(Items listed in a dataset)
------------------------------------------------
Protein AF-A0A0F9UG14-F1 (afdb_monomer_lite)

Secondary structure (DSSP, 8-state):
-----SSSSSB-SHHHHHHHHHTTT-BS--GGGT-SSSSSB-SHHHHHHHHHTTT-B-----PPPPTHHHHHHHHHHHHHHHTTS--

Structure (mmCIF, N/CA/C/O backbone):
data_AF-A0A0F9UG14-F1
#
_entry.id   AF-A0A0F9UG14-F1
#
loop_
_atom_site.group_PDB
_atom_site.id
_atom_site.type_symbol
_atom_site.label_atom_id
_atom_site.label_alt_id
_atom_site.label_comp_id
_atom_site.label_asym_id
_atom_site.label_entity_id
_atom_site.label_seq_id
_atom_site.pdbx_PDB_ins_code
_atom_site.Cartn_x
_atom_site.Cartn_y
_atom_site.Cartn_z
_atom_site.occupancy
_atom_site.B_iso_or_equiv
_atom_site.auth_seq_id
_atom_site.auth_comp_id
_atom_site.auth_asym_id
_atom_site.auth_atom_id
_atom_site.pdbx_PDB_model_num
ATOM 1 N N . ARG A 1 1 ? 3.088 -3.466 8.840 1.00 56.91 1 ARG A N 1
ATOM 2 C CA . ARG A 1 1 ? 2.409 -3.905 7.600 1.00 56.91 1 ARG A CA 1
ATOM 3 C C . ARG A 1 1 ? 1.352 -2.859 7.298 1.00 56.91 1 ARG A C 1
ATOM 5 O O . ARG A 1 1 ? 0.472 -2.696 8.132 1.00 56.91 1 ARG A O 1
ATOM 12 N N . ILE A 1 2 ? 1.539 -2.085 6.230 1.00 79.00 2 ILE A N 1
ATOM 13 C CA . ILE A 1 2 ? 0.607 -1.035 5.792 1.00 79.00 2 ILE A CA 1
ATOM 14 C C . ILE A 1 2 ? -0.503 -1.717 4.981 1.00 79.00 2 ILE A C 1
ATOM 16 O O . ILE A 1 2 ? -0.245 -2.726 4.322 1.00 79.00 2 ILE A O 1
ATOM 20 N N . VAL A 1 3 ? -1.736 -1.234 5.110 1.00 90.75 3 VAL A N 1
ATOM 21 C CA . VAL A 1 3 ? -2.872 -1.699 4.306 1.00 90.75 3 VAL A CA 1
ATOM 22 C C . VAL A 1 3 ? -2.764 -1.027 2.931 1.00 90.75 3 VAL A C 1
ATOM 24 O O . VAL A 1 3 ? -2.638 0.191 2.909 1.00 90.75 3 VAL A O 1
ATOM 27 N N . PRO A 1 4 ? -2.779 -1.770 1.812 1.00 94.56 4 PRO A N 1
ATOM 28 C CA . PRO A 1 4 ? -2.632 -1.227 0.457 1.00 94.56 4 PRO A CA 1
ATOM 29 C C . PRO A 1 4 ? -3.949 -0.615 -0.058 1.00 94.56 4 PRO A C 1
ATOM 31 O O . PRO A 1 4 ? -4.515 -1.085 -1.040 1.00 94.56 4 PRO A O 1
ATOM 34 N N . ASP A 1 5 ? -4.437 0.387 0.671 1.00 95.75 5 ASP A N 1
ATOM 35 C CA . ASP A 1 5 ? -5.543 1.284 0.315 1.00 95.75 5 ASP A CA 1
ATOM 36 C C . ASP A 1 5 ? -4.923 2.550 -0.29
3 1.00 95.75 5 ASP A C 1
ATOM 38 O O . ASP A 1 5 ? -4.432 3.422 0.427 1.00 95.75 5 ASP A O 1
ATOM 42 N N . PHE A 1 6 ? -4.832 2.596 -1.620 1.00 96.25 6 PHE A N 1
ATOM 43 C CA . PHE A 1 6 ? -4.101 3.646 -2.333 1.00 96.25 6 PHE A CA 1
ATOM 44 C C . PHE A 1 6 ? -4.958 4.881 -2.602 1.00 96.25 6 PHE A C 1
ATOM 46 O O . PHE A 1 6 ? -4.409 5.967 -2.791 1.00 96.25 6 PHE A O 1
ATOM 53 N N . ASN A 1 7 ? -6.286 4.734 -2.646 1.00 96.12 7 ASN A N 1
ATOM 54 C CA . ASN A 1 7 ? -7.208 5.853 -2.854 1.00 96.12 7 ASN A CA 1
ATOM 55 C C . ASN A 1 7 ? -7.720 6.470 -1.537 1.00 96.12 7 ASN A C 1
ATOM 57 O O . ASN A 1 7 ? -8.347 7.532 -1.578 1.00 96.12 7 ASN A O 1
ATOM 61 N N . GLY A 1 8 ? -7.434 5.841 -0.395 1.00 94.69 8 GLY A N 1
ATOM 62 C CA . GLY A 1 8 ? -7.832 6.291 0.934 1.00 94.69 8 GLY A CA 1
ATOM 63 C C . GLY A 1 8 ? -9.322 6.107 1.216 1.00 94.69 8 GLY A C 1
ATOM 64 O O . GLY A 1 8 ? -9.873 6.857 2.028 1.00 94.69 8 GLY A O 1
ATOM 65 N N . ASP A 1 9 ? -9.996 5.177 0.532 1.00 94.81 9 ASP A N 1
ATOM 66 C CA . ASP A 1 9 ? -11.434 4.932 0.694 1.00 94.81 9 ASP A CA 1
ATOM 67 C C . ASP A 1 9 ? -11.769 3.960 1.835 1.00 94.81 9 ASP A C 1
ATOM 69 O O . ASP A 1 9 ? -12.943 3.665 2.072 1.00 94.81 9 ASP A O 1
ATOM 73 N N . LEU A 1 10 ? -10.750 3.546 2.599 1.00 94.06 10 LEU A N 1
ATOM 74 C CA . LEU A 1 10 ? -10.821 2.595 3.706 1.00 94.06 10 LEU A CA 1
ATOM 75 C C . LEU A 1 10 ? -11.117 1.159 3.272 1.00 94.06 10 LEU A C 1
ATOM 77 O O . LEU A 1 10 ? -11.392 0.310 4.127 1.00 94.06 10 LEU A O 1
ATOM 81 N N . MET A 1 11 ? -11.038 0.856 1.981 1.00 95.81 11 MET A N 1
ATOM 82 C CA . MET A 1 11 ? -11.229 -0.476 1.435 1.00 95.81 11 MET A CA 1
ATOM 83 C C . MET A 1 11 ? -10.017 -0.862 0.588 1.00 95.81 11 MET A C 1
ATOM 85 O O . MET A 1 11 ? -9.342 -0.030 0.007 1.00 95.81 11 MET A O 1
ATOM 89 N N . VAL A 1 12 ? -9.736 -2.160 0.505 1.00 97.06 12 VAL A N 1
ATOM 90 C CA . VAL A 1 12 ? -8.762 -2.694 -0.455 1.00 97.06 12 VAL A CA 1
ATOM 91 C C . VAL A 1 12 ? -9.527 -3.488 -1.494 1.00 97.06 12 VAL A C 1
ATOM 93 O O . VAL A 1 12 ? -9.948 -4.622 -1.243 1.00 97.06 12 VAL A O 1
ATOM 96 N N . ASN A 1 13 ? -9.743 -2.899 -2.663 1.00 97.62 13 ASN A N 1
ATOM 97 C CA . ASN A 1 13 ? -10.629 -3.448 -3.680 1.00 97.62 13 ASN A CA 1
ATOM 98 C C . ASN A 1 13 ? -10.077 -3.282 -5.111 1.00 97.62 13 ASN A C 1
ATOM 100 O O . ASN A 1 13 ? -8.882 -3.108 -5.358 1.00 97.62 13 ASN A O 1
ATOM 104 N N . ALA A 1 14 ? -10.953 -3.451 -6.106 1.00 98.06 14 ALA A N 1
------------------------------------------------
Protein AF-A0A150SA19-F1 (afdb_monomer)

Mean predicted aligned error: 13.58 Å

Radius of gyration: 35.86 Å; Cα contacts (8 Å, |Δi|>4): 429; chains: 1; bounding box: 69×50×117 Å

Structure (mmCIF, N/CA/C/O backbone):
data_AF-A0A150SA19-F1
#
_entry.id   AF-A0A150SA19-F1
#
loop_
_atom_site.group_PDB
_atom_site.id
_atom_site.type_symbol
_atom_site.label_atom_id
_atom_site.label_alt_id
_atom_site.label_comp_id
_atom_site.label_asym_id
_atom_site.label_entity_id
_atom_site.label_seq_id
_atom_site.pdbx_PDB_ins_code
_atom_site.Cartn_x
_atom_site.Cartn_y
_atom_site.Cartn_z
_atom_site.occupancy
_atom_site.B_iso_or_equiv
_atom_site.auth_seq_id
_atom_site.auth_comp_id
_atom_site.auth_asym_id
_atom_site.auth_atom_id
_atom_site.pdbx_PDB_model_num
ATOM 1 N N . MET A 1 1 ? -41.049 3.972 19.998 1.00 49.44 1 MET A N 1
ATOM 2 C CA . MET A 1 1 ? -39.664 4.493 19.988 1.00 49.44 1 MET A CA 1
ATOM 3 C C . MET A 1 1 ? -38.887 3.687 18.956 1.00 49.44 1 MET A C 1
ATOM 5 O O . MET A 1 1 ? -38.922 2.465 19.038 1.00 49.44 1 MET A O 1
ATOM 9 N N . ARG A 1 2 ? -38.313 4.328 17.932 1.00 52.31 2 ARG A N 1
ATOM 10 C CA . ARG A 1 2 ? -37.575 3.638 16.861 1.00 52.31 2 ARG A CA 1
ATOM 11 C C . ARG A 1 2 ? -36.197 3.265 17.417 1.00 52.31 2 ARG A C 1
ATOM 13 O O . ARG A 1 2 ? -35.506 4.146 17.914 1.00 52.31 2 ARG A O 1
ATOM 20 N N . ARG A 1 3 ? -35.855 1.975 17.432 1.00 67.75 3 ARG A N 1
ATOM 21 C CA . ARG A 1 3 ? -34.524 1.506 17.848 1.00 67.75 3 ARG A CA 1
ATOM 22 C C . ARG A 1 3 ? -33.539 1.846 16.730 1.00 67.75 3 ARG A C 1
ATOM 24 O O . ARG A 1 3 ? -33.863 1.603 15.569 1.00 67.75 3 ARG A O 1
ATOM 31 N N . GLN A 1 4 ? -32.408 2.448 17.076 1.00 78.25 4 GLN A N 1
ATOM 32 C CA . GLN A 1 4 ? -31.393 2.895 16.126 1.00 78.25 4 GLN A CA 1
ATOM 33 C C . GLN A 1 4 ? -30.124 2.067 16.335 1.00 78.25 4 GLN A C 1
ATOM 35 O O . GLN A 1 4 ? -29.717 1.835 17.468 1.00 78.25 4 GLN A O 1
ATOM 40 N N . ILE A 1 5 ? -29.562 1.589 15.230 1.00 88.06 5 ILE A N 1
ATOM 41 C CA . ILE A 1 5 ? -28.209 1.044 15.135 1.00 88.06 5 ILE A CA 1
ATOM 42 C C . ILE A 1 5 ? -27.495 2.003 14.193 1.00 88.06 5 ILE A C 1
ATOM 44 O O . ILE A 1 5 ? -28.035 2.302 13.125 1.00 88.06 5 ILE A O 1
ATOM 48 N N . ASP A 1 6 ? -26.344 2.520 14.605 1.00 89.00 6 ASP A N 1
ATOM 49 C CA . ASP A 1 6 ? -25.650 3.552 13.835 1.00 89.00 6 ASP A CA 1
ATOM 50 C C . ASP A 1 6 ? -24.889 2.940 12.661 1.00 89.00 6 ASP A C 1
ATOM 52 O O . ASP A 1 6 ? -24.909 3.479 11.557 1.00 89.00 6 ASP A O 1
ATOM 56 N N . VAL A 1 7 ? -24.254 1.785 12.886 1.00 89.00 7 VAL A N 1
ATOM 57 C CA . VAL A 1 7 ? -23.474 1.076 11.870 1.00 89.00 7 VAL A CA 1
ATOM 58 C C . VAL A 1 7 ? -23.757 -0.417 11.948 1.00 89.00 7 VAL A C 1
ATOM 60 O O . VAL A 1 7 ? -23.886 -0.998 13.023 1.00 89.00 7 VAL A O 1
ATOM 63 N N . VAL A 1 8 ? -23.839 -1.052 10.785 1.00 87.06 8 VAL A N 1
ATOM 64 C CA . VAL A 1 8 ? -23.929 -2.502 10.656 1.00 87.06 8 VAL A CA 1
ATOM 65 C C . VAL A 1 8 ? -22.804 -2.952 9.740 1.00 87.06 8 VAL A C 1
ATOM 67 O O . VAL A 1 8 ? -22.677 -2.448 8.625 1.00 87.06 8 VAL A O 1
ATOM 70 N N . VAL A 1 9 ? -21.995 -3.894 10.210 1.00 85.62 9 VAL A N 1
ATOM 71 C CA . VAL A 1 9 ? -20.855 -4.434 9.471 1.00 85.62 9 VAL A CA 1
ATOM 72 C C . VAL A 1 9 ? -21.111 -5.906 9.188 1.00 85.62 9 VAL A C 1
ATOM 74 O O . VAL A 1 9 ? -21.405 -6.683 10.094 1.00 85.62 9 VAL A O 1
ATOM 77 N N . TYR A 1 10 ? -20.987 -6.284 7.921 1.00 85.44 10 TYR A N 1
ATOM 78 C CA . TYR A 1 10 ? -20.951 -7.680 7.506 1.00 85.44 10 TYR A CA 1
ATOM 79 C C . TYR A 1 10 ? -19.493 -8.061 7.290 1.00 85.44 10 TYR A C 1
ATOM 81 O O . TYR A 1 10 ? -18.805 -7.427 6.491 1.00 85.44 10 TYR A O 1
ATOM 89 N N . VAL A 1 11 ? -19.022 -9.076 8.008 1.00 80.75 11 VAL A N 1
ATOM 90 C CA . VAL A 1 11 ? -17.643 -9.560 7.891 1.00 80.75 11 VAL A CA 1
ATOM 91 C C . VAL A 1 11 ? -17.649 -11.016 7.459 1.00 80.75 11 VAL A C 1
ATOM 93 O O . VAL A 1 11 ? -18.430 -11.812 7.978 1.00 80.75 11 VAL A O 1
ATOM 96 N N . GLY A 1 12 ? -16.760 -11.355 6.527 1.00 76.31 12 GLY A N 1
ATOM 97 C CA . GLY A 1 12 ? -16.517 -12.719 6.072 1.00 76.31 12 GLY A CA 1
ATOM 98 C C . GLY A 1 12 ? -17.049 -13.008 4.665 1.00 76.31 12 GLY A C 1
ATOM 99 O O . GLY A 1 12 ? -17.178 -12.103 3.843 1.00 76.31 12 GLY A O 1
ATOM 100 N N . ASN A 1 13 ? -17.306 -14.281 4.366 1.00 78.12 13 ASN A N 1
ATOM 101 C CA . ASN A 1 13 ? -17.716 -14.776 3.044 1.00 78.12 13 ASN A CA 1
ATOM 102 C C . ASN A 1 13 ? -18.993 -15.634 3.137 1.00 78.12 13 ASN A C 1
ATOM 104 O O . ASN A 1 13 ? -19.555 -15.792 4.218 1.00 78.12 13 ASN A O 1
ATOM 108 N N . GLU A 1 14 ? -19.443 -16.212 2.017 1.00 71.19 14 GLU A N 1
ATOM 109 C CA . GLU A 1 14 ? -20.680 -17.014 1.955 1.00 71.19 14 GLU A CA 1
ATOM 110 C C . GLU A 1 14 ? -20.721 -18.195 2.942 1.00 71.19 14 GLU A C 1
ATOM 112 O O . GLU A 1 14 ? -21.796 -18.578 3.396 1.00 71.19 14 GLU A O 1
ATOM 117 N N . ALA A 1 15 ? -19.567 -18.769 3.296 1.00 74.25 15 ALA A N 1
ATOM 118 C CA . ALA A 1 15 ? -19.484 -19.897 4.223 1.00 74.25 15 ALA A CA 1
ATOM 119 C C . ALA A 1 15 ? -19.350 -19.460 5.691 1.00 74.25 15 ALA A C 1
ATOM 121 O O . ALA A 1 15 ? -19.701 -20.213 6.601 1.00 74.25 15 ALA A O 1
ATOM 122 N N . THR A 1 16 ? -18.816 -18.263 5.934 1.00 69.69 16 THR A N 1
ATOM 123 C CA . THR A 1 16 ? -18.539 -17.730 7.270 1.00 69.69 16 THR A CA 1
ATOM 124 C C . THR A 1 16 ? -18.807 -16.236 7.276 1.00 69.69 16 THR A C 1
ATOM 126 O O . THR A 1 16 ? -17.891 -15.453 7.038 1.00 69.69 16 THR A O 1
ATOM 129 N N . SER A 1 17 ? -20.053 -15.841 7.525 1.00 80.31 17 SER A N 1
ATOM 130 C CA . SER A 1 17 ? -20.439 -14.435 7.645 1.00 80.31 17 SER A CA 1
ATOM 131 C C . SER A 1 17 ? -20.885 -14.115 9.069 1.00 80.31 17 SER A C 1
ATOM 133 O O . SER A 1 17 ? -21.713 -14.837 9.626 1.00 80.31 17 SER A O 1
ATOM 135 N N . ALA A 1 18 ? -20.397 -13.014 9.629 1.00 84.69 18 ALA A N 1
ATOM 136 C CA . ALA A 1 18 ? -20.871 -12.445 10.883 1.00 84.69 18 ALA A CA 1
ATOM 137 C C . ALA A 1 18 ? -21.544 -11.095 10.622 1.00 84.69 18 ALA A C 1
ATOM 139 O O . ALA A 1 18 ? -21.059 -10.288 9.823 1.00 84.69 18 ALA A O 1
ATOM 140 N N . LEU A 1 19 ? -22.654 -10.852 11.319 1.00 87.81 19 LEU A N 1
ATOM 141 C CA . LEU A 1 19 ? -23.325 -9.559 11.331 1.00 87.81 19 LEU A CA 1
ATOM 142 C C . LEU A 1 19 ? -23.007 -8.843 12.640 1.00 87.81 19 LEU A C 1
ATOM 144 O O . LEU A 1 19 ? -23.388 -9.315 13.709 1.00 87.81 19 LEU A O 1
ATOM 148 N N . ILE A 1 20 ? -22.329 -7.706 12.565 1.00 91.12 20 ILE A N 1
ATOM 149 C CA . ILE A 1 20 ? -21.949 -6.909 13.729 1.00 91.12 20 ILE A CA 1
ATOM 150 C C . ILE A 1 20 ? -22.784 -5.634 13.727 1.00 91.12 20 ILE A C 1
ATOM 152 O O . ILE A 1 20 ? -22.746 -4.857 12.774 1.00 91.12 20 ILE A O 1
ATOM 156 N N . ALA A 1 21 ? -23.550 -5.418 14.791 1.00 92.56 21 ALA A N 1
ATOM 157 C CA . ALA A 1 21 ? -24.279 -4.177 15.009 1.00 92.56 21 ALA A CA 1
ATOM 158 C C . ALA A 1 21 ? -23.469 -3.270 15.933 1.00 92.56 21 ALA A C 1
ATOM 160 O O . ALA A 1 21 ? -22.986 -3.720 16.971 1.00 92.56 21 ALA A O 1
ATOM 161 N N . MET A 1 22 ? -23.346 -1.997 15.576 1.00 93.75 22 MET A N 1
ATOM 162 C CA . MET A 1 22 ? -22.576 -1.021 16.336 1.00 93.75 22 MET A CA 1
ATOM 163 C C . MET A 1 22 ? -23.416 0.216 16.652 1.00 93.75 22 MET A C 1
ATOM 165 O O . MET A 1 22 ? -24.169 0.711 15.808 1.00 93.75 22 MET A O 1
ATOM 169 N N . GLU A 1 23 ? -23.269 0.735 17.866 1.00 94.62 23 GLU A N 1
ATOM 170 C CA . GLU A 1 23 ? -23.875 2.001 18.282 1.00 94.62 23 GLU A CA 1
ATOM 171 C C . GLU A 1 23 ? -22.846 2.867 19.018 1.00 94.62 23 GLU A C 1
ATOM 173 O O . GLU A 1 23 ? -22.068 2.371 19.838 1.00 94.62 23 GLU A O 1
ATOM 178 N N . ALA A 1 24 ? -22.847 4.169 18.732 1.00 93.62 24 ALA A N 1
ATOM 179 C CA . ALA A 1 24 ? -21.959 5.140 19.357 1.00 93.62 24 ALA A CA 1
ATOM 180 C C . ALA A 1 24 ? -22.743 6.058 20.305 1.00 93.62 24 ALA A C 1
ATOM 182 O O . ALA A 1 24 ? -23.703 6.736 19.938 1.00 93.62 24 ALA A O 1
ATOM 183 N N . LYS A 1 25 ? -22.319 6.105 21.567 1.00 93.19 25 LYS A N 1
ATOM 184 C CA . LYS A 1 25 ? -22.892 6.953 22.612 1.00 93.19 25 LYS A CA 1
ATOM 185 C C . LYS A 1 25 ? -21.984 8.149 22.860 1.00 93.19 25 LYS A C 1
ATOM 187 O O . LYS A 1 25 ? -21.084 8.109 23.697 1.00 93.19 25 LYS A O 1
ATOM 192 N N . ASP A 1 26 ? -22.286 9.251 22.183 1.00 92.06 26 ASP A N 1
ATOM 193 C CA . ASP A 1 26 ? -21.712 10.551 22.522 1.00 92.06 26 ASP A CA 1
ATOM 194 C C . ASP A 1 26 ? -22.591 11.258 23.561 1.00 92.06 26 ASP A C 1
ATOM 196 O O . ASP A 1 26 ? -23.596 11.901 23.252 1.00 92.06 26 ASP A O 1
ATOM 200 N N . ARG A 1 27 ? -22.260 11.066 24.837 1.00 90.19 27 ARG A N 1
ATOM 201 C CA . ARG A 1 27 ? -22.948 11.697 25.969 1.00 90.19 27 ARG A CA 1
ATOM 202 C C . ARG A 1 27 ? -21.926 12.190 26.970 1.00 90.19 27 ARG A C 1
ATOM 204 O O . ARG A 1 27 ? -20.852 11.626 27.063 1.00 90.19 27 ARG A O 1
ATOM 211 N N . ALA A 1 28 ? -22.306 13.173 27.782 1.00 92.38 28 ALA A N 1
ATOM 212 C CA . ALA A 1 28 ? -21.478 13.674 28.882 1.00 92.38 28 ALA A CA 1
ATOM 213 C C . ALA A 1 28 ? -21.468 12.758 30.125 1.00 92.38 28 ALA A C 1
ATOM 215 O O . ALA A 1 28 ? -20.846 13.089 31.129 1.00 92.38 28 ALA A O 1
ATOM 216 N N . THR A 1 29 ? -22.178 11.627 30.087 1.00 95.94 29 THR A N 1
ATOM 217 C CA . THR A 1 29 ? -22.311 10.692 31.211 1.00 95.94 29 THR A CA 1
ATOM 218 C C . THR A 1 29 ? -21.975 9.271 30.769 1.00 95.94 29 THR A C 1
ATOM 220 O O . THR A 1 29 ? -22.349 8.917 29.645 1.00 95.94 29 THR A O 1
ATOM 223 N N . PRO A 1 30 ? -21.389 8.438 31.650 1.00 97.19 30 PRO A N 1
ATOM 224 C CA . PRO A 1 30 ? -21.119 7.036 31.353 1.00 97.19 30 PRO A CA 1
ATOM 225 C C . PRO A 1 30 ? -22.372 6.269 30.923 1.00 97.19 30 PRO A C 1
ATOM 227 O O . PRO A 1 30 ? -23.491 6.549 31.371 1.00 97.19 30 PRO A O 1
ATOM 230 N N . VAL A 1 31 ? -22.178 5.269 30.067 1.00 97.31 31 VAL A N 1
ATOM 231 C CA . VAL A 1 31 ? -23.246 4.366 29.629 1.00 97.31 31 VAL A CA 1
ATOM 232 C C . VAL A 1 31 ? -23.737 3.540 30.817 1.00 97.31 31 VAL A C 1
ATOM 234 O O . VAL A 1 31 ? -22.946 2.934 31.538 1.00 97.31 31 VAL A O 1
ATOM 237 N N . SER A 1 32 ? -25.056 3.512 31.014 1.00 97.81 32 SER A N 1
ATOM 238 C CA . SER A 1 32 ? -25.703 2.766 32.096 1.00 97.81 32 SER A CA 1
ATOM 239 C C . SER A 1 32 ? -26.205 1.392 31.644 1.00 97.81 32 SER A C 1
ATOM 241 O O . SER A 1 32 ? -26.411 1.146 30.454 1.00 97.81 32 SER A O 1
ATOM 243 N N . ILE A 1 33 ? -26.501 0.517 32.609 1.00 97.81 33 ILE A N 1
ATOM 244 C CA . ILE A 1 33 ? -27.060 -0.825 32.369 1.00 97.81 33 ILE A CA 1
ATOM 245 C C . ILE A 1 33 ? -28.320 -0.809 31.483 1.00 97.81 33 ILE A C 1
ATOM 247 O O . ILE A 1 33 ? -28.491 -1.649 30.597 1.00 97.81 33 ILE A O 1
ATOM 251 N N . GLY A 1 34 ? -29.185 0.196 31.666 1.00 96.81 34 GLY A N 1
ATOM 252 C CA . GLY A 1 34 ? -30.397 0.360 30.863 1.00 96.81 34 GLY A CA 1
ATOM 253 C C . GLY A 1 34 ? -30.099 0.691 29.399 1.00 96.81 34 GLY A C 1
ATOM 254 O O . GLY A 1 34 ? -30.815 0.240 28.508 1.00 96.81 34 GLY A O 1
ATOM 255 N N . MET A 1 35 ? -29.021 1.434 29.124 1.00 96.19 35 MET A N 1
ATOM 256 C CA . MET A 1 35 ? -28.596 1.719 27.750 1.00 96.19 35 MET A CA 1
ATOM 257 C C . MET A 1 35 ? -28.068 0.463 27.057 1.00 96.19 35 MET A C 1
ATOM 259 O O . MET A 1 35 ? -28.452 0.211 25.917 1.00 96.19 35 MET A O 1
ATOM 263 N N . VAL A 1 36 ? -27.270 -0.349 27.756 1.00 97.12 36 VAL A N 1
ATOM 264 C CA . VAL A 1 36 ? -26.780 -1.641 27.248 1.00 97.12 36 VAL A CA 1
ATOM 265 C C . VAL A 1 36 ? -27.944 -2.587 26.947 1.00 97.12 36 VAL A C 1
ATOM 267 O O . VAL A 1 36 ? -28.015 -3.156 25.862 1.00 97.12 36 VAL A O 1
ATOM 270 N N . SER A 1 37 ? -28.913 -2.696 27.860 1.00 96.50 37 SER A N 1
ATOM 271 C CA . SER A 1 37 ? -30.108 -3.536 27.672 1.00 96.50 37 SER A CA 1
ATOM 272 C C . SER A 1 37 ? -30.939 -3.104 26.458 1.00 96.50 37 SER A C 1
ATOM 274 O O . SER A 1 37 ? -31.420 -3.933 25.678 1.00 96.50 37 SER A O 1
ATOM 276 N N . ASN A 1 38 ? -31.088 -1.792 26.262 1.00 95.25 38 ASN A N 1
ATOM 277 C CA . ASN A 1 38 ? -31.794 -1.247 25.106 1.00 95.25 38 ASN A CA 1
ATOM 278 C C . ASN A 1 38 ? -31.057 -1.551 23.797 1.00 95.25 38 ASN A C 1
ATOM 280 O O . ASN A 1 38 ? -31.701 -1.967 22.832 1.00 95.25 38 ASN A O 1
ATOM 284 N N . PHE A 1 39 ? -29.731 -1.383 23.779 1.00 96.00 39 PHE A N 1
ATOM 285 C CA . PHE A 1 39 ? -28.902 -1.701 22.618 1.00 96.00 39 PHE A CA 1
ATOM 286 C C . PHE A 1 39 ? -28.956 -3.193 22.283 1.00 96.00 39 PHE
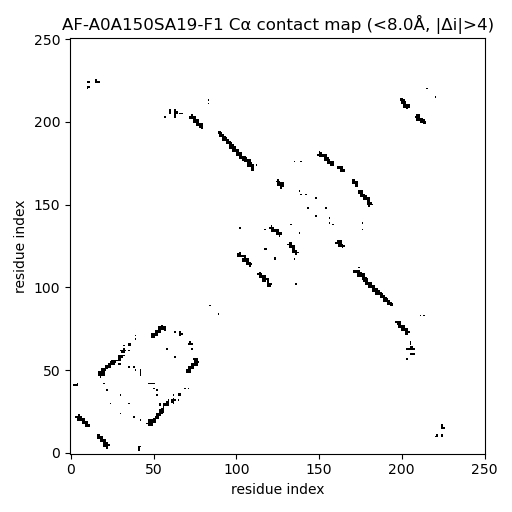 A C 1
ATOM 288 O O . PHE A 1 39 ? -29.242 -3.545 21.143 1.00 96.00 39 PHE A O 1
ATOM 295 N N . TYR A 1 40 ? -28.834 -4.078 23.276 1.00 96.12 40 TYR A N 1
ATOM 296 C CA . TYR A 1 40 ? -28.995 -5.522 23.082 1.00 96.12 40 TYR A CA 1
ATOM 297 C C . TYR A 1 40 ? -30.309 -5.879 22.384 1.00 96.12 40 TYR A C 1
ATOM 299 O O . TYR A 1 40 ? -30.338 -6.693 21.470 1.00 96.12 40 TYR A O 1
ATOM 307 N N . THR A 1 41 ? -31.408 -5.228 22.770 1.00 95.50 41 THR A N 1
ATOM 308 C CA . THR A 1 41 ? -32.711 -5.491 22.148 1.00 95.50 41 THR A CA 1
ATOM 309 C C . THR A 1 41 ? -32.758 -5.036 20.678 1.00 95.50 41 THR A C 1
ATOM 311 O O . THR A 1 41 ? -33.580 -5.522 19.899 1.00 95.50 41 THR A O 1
------------------------------------------------
PROBLEM REQUIREMENTS:
Starting with the line that holds "ATOM 89 N N . VAL A 1 11" and ending with the line that holds "ATOM 100 N N", retype every line in the data above exactly, and nothing else.

RESPONSE TO THE EXERCISE:
ATOM 89 N N . VAL A 1 11 ? -19.022 -9.076 8.008 1.00 80.75 11 VAL A N 1
ATOM 90 C CA . VAL A 1 11 ? -17.643 -9.560 7.891 1.00 80.75 11 VAL A CA 1
ATOM 91 C C . VAL A 1 11 ? -17.649 -11.016 7.459 1.00 80.75 11 VAL A C 1
ATOM 93 O O . VAL A 1 11 ? -18.430 -11.812 7.978 1.00 80.75 11 VAL A O 1
ATOM 96 N N . GLY A 1 12 ? -16.760 -11.355 6.527 1.00 76.31 12 GLY A N 1
ATOM 97 C CA . GLY A 1 12 ? -16.517 -12.719 6.072 1.00 76.31 12 GLY A CA 1
ATOM 98 C C . GLY A 1 12 ? -17.049 -13.008 4.665 1.00 76.31 12 GLY A C 1
ATOM 99 O O . GLY A 1 12 ? -17.178 -12.103 3.843 1.00 76.31 12 GLY A O 1
ATOM 100 N N . ASN A 1 13 ? -17.306 -14.281 4.366 1.00 78.12 13 ASN A N 1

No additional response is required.